The records START

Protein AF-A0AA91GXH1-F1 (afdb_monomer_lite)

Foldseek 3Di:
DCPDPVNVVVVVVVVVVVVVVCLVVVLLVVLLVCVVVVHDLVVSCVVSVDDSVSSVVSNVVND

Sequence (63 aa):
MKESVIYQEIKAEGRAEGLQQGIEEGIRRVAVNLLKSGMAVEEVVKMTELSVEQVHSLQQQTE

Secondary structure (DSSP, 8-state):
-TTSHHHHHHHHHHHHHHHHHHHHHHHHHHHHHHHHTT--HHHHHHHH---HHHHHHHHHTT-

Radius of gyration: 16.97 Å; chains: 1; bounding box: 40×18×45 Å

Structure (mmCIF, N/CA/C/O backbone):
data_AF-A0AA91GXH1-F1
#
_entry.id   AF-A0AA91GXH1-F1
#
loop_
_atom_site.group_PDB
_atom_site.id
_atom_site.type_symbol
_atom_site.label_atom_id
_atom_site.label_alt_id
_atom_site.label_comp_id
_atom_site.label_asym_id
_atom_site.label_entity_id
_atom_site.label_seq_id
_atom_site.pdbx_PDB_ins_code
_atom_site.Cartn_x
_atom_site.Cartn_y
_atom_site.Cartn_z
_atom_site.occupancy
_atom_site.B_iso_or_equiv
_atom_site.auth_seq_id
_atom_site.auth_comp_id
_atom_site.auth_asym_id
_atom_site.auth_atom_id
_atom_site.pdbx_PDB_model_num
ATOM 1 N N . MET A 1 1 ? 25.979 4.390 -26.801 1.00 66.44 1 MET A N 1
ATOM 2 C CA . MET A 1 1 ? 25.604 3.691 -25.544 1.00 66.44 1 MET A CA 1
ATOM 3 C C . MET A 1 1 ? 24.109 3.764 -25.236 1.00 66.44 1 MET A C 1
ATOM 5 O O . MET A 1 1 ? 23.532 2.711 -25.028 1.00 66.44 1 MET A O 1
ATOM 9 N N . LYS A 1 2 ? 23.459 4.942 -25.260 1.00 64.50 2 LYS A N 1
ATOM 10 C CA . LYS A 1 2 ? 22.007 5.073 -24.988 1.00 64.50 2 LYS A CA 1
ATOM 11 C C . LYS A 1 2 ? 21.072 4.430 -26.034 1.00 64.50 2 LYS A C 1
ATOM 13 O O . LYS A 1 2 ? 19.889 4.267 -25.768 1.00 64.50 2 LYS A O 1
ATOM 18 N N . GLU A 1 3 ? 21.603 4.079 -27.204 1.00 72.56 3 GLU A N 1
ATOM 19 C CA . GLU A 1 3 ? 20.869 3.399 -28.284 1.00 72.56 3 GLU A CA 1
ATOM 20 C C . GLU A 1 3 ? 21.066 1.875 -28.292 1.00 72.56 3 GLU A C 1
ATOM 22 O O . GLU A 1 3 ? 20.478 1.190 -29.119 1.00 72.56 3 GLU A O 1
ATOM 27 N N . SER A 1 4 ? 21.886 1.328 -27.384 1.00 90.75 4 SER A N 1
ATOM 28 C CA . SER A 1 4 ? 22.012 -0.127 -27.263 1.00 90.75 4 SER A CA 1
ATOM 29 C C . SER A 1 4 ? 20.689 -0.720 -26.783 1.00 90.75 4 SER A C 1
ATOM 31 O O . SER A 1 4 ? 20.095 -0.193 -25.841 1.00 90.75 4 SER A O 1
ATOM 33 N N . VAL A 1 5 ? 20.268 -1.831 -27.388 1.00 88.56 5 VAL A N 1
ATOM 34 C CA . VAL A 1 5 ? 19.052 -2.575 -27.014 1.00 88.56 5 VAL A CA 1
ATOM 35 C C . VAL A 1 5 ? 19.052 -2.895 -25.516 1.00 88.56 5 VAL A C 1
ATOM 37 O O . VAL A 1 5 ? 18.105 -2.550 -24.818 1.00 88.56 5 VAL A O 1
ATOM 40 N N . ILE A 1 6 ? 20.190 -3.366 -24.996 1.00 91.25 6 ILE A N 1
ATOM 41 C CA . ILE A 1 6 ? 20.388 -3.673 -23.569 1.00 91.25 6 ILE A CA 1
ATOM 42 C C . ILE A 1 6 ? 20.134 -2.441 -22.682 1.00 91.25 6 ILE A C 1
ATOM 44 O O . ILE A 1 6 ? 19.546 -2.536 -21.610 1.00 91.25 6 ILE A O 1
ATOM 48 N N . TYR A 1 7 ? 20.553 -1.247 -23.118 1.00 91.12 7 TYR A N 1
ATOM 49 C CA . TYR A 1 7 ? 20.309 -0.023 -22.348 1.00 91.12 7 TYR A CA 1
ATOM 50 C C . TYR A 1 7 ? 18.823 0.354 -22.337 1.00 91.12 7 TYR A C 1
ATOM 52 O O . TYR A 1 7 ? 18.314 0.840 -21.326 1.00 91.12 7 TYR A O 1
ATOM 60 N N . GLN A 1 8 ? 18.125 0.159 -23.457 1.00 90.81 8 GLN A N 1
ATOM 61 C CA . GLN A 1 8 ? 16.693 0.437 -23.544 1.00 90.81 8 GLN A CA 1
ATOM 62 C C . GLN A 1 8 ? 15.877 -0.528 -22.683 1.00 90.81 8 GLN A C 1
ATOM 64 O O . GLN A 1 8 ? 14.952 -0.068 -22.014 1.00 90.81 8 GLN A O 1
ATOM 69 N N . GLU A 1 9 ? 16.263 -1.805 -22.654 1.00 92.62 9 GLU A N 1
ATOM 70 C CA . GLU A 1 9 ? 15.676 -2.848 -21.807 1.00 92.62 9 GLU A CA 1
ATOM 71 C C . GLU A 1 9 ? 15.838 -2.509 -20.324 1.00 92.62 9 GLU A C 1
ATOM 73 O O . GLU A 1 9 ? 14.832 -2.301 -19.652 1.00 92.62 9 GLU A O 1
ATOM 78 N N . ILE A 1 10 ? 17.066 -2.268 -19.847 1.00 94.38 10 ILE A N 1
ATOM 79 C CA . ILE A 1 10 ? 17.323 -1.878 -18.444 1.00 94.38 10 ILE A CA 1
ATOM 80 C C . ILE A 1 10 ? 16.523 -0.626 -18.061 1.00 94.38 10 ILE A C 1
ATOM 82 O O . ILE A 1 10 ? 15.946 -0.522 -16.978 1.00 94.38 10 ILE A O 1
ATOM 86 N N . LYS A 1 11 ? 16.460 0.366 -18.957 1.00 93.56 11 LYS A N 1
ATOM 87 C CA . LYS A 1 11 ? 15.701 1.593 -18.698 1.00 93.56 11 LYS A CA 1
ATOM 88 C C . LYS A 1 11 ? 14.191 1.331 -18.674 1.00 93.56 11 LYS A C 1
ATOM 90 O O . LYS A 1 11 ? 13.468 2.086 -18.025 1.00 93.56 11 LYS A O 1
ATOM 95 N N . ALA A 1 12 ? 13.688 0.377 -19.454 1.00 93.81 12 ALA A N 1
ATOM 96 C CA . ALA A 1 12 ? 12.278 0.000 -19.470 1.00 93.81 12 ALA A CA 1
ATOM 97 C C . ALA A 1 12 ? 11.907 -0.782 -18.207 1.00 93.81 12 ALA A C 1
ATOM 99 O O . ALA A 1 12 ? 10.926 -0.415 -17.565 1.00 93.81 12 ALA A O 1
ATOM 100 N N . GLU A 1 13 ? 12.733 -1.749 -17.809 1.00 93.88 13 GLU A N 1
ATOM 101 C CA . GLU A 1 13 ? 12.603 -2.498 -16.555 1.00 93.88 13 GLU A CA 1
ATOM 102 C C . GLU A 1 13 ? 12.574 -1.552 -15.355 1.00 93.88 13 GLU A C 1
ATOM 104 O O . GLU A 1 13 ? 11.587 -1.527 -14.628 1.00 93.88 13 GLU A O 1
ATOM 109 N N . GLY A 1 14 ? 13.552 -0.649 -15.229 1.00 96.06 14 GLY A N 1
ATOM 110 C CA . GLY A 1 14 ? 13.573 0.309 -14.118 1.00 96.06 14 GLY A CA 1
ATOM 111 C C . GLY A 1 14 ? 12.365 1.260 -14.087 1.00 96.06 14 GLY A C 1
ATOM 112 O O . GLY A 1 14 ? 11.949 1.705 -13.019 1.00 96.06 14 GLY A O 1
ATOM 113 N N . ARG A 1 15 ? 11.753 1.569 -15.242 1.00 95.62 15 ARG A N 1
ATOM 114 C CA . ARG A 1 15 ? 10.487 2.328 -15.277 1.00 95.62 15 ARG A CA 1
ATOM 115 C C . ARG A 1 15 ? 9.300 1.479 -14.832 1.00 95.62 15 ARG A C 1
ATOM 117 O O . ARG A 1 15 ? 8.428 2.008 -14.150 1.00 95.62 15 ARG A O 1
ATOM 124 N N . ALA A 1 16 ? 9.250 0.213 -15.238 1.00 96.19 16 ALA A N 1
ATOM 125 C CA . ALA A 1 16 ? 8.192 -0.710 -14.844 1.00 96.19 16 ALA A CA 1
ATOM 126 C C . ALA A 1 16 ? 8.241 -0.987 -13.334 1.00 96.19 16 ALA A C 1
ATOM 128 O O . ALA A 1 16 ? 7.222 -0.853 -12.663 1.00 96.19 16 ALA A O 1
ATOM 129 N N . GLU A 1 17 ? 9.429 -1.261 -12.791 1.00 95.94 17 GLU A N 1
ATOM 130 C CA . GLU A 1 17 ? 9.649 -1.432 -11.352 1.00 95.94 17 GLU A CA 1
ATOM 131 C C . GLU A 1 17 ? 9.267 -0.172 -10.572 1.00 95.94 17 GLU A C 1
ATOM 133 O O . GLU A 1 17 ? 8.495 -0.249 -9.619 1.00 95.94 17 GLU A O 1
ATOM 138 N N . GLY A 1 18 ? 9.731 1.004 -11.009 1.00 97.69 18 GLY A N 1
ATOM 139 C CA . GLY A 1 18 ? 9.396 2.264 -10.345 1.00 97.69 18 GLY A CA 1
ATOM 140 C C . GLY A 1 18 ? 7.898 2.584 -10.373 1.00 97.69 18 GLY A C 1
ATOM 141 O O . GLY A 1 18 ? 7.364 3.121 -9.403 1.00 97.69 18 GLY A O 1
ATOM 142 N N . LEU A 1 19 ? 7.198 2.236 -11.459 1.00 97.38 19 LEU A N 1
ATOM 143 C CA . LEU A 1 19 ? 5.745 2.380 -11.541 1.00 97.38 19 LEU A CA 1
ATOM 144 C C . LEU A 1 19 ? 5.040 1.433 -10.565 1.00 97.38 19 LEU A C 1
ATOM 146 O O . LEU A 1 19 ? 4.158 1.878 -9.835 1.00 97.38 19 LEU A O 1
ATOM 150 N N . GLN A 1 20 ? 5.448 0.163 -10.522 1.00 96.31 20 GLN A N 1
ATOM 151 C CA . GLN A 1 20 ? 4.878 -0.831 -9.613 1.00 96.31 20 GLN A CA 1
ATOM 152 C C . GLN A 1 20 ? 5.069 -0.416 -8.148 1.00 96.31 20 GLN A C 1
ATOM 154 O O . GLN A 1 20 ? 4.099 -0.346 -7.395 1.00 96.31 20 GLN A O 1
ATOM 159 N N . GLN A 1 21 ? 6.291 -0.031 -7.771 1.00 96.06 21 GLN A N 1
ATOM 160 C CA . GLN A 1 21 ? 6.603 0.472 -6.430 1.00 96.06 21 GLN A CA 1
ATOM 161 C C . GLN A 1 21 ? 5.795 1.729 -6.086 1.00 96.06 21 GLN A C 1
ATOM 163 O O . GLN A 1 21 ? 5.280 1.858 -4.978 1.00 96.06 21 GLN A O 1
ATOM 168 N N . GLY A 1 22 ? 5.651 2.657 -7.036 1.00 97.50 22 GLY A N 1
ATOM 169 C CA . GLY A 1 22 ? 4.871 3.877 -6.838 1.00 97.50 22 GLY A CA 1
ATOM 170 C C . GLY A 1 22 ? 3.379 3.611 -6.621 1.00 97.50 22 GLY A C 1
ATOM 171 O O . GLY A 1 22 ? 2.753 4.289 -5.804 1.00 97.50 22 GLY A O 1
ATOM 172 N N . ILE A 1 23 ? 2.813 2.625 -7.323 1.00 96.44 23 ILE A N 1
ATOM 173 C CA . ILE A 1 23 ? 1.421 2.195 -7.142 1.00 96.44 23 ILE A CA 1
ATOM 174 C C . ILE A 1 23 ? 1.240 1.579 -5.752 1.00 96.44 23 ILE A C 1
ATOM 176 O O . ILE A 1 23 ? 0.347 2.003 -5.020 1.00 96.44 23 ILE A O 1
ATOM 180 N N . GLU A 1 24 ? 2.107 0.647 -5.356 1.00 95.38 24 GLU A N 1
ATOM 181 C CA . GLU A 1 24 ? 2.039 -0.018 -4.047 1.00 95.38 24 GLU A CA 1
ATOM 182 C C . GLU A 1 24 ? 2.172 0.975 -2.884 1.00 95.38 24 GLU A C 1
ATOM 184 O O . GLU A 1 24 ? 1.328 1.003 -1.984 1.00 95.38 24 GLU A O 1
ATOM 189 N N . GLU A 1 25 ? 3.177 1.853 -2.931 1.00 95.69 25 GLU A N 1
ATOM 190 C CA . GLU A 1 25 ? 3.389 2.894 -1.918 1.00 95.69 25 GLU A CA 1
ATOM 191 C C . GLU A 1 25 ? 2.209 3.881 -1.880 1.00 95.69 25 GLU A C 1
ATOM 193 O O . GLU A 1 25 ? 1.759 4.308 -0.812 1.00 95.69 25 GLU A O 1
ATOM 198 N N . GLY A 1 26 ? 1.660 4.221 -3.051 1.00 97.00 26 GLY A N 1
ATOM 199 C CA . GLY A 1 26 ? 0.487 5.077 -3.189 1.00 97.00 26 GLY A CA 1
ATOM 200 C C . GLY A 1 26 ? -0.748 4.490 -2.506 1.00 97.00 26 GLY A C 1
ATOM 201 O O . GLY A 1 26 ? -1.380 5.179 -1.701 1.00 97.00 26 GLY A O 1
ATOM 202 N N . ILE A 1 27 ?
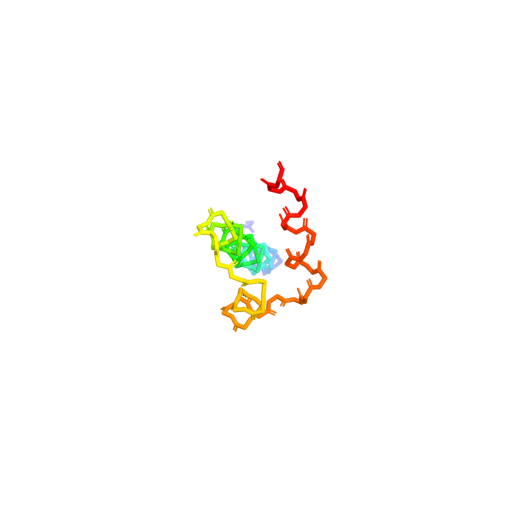 -1.055 3.219 -2.778 1.00 97.12 27 ILE A N 1
ATOM 203 C CA . ILE A 1 27 ? -2.167 2.481 -2.162 1.00 97.12 27 ILE A CA 1
ATOM 204 C C . ILE A 1 27 ? -1.972 2.407 -0.645 1.00 97.12 27 ILE A C 1
ATOM 206 O O . ILE A 1 27 ? -2.883 2.751 0.113 1.00 97.12 27 ILE A O 1
ATOM 210 N N . A
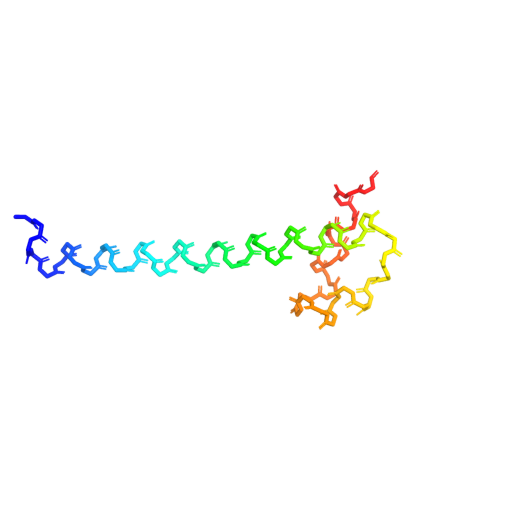RG A 1 28 ? -0.764 2.056 -0.184 1.00 95.81 28 ARG A N 1
ATOM 211 C CA . ARG A 1 28 ? -0.428 1.974 1.245 1.00 95.81 28 ARG A CA 1
ATOM 212 C C . ARG A 1 28 ? -0.642 3.310 1.956 1.00 95.81 28 ARG A C 1
ATOM 214 O O . ARG A 1 28 ? -1.243 3.359 3.028 1.00 95.81 28 ARG A O 1
ATOM 221 N N . ARG A 1 29 ? -0.200 4.415 1.350 1.00 96.19 29 ARG A N 1
ATOM 222 C CA . ARG A 1 29 ? -0.383 5.765 1.902 1.00 96.19 29 ARG A CA 1
ATOM 223 C C . ARG A 1 29 ? -1.857 6.155 1.990 1.00 96.19 29 ARG A C 1
ATOM 225 O O . ARG A 1 29 ? -2.262 6.771 2.975 1.00 96.19 29 ARG A O 1
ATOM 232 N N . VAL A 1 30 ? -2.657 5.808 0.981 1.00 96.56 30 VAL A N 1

The records END

*Task description*
Using the records above, write out exactly the lines between the one holding "ATOM 110 C CA" and the one holding "ATOM 113 N N", inclusive; leave everything else out.

*Output*
ATOM 110 C CA . GLY A 1 14 ? 13.573 0.309 -14.118 1.00 96.06 14 GLY A CA 1
ATOM 111 C C . GLY A 1 14 ? 12.365 1.260 -14.087 1.00 96.06 14 GLY A C 1
ATOM 112 O O . GLY A 1 14 ? 11.949 1.705 -13.019 1.00 96.06 14 GLY A O 1
ATOM 113 N N . ARG A 1 15 ? 11.753 1.569 -15.242 1.00 95.62 15 ARG A N 1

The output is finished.